"Woe is me, Rohallion! and you are again going to follow the drum!" he replied, shaking his queue and queer old wig: "it was invented by Bacchus, who, as Polysenus declares, used it first in the Indian war, but from the sorrow created by its sound, I verily believe its inventor to be the devil—the great author of the bagpipe."

"Hush, dominie," said his lordship, laughing, "for here comes Pate of Maybole."

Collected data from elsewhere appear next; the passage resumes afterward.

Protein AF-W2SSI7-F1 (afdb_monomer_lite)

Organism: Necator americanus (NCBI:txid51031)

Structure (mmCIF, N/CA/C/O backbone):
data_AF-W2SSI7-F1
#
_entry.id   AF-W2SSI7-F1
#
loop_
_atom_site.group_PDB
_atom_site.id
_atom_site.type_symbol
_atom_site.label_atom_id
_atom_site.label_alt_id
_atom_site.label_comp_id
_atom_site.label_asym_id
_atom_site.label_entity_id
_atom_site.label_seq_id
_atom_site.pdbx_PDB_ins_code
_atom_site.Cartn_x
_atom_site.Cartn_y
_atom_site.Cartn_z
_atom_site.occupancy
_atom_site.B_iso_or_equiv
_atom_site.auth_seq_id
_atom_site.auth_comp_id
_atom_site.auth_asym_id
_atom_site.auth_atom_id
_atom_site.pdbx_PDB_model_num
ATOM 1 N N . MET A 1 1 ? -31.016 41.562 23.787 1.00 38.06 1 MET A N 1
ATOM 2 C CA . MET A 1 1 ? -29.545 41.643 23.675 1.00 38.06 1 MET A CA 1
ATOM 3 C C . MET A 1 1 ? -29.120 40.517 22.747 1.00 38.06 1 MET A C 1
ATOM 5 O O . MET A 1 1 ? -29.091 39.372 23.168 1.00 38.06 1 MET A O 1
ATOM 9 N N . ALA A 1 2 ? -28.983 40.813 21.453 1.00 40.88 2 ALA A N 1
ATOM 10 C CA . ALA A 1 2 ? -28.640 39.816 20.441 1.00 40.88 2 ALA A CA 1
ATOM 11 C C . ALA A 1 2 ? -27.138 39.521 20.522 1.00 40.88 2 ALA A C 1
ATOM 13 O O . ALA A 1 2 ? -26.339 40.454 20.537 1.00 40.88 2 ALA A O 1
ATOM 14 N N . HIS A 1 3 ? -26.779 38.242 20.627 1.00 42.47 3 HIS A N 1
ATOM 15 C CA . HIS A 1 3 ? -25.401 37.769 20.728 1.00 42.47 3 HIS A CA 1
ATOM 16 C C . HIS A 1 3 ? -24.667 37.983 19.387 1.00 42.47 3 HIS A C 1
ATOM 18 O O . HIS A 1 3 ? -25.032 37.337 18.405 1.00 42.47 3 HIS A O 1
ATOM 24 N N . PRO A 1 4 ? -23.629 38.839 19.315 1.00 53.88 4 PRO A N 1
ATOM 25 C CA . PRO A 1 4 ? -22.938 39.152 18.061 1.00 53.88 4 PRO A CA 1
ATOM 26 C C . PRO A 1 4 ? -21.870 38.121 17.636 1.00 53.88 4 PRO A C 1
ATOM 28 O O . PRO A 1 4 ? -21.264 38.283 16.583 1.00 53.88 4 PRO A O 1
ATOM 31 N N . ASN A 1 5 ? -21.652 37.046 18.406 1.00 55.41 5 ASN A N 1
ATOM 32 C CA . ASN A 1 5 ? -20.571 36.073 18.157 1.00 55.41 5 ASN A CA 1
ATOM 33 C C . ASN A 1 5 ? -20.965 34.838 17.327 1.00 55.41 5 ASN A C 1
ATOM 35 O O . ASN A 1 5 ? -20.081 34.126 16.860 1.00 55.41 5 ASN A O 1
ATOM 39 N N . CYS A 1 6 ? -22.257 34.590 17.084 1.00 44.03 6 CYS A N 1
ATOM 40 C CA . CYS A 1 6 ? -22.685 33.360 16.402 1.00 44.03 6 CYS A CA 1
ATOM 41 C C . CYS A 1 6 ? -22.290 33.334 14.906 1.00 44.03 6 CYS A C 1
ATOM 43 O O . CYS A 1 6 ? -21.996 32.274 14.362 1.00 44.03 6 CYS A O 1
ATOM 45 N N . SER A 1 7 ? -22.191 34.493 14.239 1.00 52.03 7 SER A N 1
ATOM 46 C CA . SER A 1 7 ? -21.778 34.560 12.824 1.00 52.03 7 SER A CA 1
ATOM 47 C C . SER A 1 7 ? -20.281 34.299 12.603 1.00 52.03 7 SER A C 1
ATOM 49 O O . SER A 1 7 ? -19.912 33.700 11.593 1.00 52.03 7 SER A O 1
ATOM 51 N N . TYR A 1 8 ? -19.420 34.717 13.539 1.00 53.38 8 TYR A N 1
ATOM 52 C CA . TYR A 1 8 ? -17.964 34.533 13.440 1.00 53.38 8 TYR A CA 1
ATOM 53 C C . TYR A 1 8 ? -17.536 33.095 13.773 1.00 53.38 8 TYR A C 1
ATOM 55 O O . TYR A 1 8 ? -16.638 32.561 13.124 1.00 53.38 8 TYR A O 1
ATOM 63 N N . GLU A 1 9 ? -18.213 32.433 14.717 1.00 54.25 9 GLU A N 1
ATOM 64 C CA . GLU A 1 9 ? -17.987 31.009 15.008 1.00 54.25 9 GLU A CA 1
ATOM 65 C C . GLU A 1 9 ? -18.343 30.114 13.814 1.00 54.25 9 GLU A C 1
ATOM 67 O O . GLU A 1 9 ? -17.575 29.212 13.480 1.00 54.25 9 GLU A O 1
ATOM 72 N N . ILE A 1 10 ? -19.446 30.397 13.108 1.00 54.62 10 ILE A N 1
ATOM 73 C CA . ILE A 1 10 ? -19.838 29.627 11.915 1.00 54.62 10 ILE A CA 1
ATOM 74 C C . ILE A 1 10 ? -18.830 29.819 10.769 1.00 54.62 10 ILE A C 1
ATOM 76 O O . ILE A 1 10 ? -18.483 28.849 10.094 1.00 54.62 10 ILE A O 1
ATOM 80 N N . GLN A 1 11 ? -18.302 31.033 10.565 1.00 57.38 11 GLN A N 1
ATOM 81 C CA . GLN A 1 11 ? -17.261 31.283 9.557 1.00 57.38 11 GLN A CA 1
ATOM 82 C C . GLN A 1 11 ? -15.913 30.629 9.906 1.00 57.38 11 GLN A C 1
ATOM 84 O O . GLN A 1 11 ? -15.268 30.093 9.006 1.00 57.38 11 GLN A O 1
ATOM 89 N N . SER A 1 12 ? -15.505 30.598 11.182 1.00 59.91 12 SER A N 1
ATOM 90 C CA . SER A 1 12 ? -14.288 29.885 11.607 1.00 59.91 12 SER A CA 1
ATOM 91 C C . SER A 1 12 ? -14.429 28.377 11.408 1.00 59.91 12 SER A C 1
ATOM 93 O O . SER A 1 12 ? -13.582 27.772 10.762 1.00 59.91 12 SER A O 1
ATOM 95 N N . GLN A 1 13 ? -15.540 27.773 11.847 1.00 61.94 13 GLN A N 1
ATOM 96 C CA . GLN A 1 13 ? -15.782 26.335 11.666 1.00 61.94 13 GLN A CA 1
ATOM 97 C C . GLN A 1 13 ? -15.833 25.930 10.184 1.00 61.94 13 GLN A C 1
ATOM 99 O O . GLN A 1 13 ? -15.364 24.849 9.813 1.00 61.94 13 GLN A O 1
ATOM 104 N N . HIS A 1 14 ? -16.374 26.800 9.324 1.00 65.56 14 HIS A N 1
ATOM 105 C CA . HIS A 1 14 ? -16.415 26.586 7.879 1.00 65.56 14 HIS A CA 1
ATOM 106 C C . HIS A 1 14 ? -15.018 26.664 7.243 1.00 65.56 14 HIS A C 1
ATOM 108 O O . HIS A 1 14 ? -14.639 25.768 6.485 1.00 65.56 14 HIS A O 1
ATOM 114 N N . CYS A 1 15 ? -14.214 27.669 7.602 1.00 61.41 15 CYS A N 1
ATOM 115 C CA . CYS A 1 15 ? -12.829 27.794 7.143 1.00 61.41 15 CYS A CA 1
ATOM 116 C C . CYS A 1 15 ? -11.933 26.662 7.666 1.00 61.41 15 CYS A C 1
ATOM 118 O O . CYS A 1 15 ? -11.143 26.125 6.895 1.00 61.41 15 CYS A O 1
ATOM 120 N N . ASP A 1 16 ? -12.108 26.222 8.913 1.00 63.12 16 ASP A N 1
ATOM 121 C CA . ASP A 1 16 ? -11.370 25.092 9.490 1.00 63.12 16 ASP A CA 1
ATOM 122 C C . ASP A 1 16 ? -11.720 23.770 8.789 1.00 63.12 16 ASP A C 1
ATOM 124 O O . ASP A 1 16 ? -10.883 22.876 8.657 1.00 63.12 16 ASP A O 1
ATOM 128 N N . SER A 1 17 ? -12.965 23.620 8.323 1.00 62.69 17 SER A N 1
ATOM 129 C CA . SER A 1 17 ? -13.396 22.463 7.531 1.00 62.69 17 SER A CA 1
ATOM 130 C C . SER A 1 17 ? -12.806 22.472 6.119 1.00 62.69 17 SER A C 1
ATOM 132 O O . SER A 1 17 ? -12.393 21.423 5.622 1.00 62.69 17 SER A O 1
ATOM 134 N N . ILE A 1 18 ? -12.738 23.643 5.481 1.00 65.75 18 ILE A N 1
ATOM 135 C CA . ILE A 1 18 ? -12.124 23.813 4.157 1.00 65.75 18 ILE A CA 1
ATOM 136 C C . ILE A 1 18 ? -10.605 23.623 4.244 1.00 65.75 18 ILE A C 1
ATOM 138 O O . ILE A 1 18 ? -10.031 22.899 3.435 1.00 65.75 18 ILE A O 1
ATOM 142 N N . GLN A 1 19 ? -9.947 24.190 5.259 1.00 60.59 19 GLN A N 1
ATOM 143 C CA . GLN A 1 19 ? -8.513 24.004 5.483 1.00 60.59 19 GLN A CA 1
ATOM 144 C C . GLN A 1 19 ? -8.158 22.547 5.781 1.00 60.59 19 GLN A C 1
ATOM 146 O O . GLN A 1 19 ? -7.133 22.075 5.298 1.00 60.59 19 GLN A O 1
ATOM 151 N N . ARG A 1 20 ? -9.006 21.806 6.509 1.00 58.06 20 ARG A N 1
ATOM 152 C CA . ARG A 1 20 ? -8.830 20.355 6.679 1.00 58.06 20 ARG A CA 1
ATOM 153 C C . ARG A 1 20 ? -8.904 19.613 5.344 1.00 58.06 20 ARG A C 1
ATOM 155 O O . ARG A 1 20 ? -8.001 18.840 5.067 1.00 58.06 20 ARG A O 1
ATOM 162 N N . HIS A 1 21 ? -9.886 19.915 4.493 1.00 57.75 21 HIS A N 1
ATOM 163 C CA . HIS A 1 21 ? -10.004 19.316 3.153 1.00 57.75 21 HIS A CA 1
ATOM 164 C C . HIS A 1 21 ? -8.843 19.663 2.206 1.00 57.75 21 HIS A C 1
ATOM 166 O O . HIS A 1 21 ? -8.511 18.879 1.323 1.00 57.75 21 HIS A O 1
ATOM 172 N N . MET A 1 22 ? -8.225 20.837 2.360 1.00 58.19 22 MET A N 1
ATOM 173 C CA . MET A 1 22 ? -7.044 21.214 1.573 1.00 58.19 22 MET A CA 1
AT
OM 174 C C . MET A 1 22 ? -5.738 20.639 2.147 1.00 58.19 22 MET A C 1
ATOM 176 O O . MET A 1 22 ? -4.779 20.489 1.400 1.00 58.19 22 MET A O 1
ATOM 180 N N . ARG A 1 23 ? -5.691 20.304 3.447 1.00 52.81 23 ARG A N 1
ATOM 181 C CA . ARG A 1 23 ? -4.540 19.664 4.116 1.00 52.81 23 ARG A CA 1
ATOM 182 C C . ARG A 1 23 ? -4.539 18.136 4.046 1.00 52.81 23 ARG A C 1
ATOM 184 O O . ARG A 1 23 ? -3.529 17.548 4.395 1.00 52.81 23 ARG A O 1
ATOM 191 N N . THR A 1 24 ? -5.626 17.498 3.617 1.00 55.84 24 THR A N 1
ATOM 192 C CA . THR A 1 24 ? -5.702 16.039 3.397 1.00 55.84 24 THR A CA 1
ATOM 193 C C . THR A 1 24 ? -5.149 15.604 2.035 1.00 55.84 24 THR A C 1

This was the piper of the barony town, in the burgh livery, who now appeared; and as the coachman whipped up his horses, the sobs of the servants were drowned in the skirl with which Pate blew out his bag to the air of the good Lord Moira's Farewell to Scotland:

"London's bonnie woods and braes,
I maun leave them a', lassie,
For who can thole when Britain's faes,
Wad gie Britons law, lassie?"

And striding as only a Scottish piper strides and swaggers, he played before the carriage down the avenue and out upon the high road; while there was not an eye unmoistened at that time-worn castle gate, as its old lord and his lady went forth upon their way "to the wars in the far-awa land."

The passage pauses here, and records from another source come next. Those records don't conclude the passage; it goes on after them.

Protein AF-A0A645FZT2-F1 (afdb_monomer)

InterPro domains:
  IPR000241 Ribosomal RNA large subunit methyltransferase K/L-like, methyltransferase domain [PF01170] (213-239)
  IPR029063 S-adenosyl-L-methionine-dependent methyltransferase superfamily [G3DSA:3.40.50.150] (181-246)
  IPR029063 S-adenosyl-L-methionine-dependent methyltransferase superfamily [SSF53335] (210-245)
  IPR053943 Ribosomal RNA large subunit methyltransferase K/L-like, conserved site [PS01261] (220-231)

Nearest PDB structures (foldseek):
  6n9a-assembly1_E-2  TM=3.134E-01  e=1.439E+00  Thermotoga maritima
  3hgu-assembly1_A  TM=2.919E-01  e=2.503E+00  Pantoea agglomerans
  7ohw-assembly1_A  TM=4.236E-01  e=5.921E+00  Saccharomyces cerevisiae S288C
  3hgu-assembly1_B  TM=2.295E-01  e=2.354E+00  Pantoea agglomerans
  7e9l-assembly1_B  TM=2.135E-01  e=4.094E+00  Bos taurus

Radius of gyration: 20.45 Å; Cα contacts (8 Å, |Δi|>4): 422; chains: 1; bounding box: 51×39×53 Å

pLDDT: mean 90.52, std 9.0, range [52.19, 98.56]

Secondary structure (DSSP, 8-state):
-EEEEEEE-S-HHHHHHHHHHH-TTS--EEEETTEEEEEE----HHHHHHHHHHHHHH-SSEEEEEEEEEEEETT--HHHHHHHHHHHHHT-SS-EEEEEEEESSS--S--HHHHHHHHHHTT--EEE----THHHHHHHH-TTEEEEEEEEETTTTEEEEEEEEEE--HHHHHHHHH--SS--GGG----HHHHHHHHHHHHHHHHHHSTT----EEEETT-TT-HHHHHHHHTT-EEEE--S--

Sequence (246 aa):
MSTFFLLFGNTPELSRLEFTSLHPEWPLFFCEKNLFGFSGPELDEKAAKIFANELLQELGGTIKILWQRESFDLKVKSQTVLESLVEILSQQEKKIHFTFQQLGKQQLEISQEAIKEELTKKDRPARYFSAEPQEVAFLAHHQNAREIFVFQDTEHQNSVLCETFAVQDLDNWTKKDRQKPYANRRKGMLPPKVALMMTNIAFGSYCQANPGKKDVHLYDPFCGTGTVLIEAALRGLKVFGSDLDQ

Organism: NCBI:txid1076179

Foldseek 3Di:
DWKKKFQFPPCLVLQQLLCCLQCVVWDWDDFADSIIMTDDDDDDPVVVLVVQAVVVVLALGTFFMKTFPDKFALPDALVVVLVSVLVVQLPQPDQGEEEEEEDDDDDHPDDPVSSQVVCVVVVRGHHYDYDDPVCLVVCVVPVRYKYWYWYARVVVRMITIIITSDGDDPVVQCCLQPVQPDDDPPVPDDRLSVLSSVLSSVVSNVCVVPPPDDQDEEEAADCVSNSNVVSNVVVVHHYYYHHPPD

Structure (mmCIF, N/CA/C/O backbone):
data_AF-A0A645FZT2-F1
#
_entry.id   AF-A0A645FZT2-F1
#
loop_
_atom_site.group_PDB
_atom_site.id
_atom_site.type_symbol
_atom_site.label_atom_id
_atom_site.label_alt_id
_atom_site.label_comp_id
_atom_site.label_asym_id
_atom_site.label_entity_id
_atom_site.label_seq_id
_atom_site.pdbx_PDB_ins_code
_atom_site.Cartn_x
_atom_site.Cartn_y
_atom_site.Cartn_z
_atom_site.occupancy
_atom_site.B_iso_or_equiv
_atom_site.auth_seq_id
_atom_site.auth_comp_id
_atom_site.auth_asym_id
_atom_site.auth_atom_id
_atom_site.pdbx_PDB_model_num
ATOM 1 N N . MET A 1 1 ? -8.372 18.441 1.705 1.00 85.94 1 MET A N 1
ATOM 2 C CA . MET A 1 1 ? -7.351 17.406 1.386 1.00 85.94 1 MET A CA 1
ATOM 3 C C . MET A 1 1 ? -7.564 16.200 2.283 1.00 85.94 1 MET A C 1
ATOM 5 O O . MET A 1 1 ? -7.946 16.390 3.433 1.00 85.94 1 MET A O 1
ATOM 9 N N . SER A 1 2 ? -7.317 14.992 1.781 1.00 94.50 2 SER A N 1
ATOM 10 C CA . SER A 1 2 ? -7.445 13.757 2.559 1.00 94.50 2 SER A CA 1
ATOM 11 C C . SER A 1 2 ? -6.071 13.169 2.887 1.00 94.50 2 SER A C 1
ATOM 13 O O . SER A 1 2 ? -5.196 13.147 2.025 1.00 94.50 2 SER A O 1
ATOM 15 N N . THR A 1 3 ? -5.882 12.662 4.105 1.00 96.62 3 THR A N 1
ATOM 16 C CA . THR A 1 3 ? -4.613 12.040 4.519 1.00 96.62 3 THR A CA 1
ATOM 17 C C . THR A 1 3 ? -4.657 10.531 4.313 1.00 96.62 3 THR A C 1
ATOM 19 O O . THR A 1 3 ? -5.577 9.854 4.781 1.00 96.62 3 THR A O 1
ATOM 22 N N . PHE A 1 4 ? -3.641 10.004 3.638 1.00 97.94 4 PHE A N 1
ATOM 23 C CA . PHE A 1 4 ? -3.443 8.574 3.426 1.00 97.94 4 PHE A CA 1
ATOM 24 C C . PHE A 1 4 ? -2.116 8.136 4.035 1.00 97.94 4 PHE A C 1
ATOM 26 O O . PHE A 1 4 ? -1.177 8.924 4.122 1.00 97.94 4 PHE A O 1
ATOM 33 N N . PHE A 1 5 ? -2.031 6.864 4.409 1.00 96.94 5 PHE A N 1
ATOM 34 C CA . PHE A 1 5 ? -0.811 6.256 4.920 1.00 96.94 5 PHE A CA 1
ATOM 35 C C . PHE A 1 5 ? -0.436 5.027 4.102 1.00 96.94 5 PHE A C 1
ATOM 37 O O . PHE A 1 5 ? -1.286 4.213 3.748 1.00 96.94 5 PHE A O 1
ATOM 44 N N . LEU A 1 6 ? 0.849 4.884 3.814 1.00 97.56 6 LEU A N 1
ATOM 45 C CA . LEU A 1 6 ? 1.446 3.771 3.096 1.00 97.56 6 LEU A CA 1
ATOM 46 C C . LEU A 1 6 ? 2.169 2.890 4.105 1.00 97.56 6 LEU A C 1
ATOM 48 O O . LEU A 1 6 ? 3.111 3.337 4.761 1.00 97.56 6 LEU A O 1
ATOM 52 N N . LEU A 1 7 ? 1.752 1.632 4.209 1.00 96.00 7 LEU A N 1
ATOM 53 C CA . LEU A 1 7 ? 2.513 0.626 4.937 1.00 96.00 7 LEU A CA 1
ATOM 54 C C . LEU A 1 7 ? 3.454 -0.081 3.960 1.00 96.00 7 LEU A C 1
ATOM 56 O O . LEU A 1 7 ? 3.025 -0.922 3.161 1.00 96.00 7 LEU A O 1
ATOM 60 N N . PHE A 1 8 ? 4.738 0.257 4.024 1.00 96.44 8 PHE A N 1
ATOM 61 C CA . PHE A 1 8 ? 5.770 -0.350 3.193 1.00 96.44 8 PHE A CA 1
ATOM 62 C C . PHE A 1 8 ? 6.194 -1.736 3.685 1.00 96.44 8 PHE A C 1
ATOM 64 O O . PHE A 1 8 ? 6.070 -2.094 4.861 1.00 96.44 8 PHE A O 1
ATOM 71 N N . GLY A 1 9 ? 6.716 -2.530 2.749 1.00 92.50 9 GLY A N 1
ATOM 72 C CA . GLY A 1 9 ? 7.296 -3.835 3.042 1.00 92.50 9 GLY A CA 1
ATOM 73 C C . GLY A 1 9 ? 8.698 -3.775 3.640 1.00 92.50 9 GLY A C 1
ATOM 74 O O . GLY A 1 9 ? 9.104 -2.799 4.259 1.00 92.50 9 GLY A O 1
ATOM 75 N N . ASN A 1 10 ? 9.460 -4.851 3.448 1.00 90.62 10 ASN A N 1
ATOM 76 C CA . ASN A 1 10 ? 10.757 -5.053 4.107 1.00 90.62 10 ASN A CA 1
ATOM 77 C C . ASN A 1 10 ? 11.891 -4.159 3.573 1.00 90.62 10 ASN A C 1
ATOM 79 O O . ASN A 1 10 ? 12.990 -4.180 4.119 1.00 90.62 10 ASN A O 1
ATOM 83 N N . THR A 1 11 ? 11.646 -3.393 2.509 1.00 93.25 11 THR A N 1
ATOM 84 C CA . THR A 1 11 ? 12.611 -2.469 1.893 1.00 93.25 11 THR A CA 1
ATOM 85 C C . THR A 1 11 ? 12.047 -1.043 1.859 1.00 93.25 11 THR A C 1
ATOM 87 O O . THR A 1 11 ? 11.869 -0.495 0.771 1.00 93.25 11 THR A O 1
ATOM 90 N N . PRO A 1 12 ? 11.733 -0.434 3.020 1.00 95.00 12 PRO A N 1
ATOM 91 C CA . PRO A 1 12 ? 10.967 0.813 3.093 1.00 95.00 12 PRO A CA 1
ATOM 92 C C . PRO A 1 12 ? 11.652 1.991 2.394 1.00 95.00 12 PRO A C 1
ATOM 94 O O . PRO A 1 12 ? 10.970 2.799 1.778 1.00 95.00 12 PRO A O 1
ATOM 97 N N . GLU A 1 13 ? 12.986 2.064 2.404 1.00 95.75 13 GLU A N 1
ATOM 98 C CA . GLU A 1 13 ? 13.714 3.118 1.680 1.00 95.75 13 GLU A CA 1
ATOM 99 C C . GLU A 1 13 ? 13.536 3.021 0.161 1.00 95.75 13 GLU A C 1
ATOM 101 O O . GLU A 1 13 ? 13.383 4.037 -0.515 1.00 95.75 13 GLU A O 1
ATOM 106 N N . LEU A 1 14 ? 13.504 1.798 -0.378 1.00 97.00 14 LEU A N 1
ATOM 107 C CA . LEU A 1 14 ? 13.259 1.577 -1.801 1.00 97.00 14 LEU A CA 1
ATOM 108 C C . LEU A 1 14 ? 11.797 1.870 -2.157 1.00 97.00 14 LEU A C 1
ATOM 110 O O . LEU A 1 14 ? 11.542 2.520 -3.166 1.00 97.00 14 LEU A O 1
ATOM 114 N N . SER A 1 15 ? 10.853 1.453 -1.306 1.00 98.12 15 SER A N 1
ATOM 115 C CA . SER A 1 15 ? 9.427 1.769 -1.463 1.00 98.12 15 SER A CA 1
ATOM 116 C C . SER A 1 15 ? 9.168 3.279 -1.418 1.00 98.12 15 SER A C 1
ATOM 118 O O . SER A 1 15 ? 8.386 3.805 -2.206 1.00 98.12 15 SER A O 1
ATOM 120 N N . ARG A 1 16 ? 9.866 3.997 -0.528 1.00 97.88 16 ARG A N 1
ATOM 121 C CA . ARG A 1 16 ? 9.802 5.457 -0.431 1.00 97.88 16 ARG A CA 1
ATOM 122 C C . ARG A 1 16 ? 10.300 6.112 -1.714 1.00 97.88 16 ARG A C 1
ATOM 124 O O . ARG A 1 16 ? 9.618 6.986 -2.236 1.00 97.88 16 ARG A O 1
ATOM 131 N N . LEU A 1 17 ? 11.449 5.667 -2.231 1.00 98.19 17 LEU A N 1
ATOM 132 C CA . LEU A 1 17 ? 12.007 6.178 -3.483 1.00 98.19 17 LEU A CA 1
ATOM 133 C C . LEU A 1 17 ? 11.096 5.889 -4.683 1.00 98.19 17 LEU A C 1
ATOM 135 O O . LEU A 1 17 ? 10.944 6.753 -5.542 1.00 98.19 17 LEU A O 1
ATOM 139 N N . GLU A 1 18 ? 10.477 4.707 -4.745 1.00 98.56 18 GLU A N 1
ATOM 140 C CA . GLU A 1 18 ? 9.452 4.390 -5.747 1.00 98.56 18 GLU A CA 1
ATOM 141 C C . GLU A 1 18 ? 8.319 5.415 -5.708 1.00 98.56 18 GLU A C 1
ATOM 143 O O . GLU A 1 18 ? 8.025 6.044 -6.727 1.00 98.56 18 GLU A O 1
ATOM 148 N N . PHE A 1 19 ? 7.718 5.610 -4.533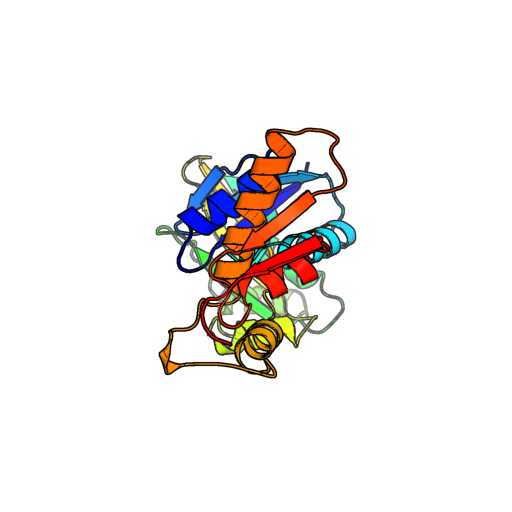 1.00 98.50 19 PHE A N 1
ATOM 149 C CA . PHE A 1 19 ? 6.570 6.493 -4.386 1.00 98.50 19 PHE A CA 1
ATOM 150 C C . PHE A 1 19 ? 6.906 7.936 -4.765 1.00 98.50 19 PHE A C 1
ATOM 152 O O . PHE A 1 19 ? 6.204 8.531 -5.576 1.00 98.50 19 PHE A O 1
ATOM 159 N N . THR A 1 20 ? 8.003 8.492 -4.244 1.00 97.56 20 THR A N 1
ATOM 160 C CA . THR A 1 20 ? 8.384 9.886 -4.525 1.00 97.56 20 THR A CA 1
ATOM 161 C C . THR A 1 20 ? 8.858 10.099 -5.962 1.00 97.56 20 THR A C 1
ATOM 163 O O . THR A 1 20 ? 8.834 11.226 -6.456 1.00 97.56 20 THR A O 1
ATOM 166 N N . SER A 1 21 ? 9.278 9.035 -6.655 1.00 97.12 21 SER A N 1
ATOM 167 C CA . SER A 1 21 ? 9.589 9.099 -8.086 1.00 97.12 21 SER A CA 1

It was a silent house that night in Rohallion.

CHAPTER XIII.
THE RETREAT.

"Lords and dukes and noble princes,
On thy fatal banks were slain;
Fatal banks that gave to slaughter
All the pride and flower of Spain.
Furious press the hostile squadrons—
Furious he repels their rage;
Loss of blood at length enfeebles—
Who can war with thousands wage?"
Old Spanish Ballad.

On the llth of December the division of Sir John Hope quitted Alva and marched towards Tordesillas.